Although previous studies had showed that higher priority patients had a higher likelihood of dying[6], we found that ESI category was a poor predictor of mortality. It is plausible that this is because higher ESI categories likely led to earlier and more aggressive treatment which changed the course of the poisoning and overall outcome. In addition, the fact that pesticides have varying toxicokinetics and toxicodynamics may mean that the disease progress in these patients may not follow the same course as other conditions. It implies that stability at triage may not necessarily predict patients’ outcomes and all of them require urgent and aggressive treatment nonetheless. The presence of antidotes may also alter the course of the disease despite the severity on admission and therefore would explain the poor association with mortality.

We also found that male gender, time of admission, and triage vital signs especially hypoxia, tachypnoea, hypotension, and hypothermia were good predictors of mortality in these patients. These findings are similar to those reported in previous studies. A study on emergency centre mortality in Taiwan found that suicide attempt, respiratory distress, and hypothermia were significant predictors of mortality in pesticide poisoning[10].

Although initial triage category was a poor predictor of mortality, initial triage vital signs, gender, and time of admission significantly predicted mortality in these patients. A multi-centre study should be done to assess a simple-to-use emergency centre tool that utilizes initial triage vital signs for the risk stratification of patients with APP. Patients with APP should be intensively monitored and managed irrespective of their initial triage category.

This was a small heterogeneous study sample that was composed of mostly dying or critical patients (ESI 1). Hence the other categories were not well represented. Another limitation was that 5 patients were lost to follow up. Of these, 3 had improved at the time of discharge while 2 were still sick but escaped from the ward and failed to pick up when called. So it is likely that these numbers would not significantly impact the results.

The enrolment depended on notification of research assistants by the triage team and therefore it is possible that we might have missed data from those patients that we were not notified about.

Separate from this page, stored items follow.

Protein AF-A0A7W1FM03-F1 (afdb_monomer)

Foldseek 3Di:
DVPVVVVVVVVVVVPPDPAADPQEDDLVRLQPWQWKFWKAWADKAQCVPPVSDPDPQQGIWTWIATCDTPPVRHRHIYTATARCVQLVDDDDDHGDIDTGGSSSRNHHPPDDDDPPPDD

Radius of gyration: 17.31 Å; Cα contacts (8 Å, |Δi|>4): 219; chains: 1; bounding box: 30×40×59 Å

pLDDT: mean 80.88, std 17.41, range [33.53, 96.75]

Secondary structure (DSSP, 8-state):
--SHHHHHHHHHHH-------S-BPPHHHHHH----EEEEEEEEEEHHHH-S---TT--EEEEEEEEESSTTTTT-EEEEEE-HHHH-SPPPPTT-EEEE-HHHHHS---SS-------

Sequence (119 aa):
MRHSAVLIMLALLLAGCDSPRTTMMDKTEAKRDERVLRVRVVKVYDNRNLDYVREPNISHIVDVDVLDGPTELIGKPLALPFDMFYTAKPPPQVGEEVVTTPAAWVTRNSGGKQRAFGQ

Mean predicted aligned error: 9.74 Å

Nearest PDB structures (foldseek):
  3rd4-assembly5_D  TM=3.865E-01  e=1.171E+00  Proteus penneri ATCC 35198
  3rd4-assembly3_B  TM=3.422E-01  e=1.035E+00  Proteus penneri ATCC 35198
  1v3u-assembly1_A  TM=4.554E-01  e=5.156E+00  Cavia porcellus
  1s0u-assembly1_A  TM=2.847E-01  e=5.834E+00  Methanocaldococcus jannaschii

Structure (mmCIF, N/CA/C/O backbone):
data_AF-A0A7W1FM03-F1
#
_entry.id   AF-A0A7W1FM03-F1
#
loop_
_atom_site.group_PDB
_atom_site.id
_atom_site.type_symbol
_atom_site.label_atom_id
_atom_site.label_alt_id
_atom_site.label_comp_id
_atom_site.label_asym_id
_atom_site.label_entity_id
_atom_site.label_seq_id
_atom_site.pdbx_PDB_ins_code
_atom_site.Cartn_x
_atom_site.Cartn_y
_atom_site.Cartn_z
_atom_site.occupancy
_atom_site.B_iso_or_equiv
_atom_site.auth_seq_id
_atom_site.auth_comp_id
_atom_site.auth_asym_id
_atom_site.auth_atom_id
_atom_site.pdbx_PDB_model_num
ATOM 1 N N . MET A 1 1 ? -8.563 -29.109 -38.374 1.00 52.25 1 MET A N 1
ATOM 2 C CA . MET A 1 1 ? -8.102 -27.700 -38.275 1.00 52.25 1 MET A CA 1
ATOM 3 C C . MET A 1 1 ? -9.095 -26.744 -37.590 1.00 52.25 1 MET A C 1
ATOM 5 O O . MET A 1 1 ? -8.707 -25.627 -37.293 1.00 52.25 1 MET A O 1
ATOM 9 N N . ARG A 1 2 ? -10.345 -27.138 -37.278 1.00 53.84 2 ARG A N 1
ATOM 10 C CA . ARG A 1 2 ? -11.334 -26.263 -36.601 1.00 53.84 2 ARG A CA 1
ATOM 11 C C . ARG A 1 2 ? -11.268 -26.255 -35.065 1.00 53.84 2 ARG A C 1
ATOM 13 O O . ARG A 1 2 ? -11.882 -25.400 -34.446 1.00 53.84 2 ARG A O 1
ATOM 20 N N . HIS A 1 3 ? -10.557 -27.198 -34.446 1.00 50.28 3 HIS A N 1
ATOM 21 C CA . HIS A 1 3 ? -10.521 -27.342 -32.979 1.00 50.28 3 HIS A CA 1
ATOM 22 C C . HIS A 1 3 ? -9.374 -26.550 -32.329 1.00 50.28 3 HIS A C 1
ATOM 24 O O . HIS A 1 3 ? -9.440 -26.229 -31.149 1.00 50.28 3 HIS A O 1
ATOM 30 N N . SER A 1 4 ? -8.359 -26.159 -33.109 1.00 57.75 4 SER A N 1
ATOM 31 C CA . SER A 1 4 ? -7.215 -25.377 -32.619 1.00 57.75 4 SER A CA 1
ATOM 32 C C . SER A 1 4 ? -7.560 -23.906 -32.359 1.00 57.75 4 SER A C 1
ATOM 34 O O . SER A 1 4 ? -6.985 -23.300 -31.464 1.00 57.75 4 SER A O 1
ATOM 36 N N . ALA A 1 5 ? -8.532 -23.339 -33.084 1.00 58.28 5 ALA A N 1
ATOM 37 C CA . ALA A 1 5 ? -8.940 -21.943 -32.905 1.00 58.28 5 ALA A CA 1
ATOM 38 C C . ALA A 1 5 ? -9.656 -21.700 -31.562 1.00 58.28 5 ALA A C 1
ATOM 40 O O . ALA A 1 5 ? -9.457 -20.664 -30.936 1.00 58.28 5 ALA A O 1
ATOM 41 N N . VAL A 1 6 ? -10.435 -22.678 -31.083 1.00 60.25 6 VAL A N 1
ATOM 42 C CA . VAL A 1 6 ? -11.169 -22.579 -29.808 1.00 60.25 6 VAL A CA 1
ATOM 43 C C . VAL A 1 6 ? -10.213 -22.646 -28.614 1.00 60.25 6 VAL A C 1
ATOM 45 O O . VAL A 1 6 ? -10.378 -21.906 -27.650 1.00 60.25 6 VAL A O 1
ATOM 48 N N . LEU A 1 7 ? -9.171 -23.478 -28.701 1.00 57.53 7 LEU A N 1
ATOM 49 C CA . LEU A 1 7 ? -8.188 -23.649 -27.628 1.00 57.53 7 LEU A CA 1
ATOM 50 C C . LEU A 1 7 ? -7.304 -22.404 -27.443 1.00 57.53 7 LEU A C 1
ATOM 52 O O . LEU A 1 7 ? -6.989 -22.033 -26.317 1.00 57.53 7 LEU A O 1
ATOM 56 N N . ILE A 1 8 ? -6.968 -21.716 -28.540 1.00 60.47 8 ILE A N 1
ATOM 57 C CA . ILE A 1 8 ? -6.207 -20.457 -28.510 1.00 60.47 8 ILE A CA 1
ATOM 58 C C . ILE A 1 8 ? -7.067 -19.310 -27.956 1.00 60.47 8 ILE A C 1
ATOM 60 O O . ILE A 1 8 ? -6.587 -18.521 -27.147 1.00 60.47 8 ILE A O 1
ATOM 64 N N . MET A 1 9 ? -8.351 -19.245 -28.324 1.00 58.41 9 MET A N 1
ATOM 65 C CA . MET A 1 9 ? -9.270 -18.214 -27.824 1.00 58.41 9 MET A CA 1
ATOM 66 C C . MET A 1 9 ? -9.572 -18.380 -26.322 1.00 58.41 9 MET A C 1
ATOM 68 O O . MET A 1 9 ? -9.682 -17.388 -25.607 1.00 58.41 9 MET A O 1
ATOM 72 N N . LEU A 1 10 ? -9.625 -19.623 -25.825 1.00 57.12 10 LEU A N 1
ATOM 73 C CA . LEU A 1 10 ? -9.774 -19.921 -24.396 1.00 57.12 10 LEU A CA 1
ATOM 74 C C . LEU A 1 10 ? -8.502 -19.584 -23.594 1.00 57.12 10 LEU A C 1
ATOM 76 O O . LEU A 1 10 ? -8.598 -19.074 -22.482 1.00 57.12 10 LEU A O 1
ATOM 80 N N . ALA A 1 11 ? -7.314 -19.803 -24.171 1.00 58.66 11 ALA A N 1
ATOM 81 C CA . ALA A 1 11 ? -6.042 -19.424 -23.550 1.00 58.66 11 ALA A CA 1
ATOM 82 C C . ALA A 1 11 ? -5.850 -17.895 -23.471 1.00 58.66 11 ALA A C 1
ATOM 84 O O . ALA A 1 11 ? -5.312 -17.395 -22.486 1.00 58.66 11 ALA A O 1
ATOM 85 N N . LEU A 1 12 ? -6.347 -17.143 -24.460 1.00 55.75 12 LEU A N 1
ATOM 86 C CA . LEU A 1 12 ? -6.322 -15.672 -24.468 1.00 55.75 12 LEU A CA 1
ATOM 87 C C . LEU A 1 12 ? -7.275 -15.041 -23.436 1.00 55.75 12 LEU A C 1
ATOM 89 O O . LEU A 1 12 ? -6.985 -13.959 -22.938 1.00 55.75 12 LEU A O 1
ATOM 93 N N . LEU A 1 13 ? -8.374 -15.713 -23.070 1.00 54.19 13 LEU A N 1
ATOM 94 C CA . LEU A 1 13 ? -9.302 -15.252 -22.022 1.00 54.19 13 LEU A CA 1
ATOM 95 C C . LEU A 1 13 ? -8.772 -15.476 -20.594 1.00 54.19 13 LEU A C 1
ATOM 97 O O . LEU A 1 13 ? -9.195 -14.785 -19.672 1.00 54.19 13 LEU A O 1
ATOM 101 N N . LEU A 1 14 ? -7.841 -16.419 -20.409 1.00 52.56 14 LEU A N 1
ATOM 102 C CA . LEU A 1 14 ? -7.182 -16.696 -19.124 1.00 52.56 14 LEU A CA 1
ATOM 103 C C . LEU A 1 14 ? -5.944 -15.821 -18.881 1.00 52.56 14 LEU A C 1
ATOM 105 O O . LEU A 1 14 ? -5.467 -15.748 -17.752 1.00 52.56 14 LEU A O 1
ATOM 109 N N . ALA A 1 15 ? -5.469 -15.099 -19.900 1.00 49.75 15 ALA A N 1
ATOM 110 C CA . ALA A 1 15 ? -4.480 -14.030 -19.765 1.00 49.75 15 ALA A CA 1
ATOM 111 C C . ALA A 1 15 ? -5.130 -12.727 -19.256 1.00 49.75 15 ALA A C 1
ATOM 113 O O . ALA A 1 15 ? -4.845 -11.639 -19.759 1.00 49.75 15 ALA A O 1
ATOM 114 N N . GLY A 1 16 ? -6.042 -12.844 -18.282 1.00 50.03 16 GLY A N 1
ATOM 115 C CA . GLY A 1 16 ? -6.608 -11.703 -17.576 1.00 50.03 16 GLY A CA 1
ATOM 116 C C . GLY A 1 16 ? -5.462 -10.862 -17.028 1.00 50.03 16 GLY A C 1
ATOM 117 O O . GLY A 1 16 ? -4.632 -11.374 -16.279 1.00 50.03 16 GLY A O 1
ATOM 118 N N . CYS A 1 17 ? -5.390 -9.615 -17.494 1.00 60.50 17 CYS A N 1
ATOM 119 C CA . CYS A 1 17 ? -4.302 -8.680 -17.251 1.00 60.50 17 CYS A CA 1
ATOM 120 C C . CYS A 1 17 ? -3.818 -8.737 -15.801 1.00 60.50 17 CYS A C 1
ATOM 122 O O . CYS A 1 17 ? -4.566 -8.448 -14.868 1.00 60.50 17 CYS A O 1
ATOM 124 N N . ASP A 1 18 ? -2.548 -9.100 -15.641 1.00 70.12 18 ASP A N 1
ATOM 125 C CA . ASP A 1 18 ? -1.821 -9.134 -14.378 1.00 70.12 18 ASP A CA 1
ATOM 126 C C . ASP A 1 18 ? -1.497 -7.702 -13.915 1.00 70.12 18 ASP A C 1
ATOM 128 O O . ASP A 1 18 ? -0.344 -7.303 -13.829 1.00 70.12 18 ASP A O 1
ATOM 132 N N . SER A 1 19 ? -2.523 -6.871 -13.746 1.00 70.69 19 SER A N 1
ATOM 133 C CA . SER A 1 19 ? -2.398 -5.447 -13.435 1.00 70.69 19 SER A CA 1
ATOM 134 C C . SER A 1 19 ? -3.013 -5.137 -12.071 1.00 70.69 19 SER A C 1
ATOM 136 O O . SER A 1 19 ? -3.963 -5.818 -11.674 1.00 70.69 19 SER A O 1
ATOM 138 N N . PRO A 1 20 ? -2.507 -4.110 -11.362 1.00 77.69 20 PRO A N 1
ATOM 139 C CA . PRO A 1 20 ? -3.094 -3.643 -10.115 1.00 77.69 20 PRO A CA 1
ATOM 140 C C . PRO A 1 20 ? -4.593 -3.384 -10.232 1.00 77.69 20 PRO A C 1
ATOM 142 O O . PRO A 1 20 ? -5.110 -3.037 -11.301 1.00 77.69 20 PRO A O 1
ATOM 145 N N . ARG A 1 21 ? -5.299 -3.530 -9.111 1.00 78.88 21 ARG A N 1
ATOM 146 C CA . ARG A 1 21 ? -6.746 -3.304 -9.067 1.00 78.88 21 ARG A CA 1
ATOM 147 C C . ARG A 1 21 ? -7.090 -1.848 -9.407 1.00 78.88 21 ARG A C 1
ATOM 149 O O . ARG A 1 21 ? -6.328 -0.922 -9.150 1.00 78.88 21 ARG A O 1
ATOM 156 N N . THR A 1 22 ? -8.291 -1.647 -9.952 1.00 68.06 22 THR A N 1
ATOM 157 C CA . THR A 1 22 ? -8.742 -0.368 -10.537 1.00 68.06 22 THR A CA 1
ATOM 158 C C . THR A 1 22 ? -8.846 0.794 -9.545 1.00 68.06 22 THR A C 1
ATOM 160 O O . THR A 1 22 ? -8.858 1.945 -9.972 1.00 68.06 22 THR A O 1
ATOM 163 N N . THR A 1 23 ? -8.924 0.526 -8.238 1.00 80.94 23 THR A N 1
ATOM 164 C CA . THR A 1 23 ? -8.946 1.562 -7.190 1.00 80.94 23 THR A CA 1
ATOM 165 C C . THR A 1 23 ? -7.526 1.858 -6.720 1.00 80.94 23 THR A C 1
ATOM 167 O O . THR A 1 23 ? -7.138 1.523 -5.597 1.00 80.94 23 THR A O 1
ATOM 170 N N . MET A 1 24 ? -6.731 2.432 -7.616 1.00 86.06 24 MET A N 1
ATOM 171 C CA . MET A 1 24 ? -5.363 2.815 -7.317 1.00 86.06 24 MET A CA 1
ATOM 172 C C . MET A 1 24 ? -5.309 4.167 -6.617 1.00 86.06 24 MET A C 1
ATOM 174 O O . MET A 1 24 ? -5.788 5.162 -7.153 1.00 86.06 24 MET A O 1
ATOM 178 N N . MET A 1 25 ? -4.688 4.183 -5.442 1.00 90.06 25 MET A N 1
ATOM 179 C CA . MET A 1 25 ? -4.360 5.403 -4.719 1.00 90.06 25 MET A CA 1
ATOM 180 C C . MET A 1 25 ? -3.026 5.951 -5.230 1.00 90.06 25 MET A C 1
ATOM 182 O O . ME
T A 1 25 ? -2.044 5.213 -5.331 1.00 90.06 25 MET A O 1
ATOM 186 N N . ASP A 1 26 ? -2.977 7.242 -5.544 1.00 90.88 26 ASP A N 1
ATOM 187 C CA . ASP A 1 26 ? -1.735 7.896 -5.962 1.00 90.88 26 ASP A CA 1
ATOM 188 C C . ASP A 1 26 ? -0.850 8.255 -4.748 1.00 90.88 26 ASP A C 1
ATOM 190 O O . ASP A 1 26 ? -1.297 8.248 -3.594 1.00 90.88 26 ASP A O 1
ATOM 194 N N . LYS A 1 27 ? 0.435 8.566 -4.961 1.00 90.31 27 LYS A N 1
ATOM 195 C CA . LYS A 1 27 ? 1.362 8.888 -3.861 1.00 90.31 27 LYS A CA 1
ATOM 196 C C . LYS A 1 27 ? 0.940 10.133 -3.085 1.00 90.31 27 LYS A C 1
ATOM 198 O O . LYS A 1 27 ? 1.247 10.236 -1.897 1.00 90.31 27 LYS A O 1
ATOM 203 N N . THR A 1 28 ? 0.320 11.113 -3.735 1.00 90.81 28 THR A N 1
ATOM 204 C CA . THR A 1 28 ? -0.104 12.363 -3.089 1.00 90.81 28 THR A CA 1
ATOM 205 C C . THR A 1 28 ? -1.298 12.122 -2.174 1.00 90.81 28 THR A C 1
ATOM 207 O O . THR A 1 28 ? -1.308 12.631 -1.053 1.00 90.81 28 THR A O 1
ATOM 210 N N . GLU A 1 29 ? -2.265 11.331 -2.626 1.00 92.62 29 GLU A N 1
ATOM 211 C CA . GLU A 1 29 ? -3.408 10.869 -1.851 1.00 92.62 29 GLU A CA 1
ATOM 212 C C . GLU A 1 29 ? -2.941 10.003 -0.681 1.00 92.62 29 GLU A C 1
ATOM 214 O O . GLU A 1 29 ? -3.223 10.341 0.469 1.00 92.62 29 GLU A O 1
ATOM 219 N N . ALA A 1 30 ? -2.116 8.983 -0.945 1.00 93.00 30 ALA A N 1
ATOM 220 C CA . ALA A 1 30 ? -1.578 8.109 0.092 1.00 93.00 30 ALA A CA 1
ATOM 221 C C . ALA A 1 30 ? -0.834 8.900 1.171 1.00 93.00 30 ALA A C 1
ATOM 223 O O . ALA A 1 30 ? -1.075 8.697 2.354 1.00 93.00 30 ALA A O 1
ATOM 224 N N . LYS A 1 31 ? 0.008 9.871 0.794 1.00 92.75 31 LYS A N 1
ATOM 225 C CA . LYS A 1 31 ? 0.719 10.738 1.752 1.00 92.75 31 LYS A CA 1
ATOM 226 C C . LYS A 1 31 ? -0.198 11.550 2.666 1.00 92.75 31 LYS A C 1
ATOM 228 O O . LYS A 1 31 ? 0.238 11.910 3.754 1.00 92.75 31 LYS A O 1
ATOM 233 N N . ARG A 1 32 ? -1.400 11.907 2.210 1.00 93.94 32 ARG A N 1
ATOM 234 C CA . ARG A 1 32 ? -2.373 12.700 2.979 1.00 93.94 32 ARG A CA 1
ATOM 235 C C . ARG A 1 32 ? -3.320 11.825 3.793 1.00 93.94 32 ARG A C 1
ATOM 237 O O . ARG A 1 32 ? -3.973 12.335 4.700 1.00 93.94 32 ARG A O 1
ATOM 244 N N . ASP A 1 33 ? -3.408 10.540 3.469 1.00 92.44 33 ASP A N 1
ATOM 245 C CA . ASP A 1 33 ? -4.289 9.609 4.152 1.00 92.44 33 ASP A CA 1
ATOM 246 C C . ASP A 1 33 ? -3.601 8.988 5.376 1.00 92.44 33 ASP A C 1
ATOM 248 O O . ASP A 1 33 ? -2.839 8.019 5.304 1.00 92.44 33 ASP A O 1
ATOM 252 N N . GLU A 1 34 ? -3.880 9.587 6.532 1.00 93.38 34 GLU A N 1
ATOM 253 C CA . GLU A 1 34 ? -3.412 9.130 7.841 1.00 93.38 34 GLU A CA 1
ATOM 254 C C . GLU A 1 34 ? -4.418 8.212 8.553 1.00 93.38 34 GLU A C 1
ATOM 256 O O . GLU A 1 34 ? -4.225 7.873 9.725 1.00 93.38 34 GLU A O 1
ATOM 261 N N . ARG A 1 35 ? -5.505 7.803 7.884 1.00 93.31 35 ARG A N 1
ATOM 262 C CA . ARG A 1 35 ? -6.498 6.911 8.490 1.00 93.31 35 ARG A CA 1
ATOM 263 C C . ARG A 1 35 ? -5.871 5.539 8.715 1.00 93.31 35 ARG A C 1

This study was funded by the principal investigator who is the first author. We did not receive funding from any other organization or individuals.

Dissemination of results

The results from this study were shared with Mbarara Regional Referral Hospital clinical team, and administration. A copy was given to the MUST Department of Emergency Medicine,

Internal medicine, Faculty of Medicine, and Library.

Authors’ contribution

Authors contributed as follow to the conception or design of the work; the acquisition, analysis, or interpretation of data for the work; and drafting the work or revising it critically for important intellectual content: JAO contributed 50%; DH 25%; and HC 25% each. All authors approved the version to be published and agreed to be accountable for all aspects of the work.

Declaration of Competing Interest

The authors declared no conflicts of interest.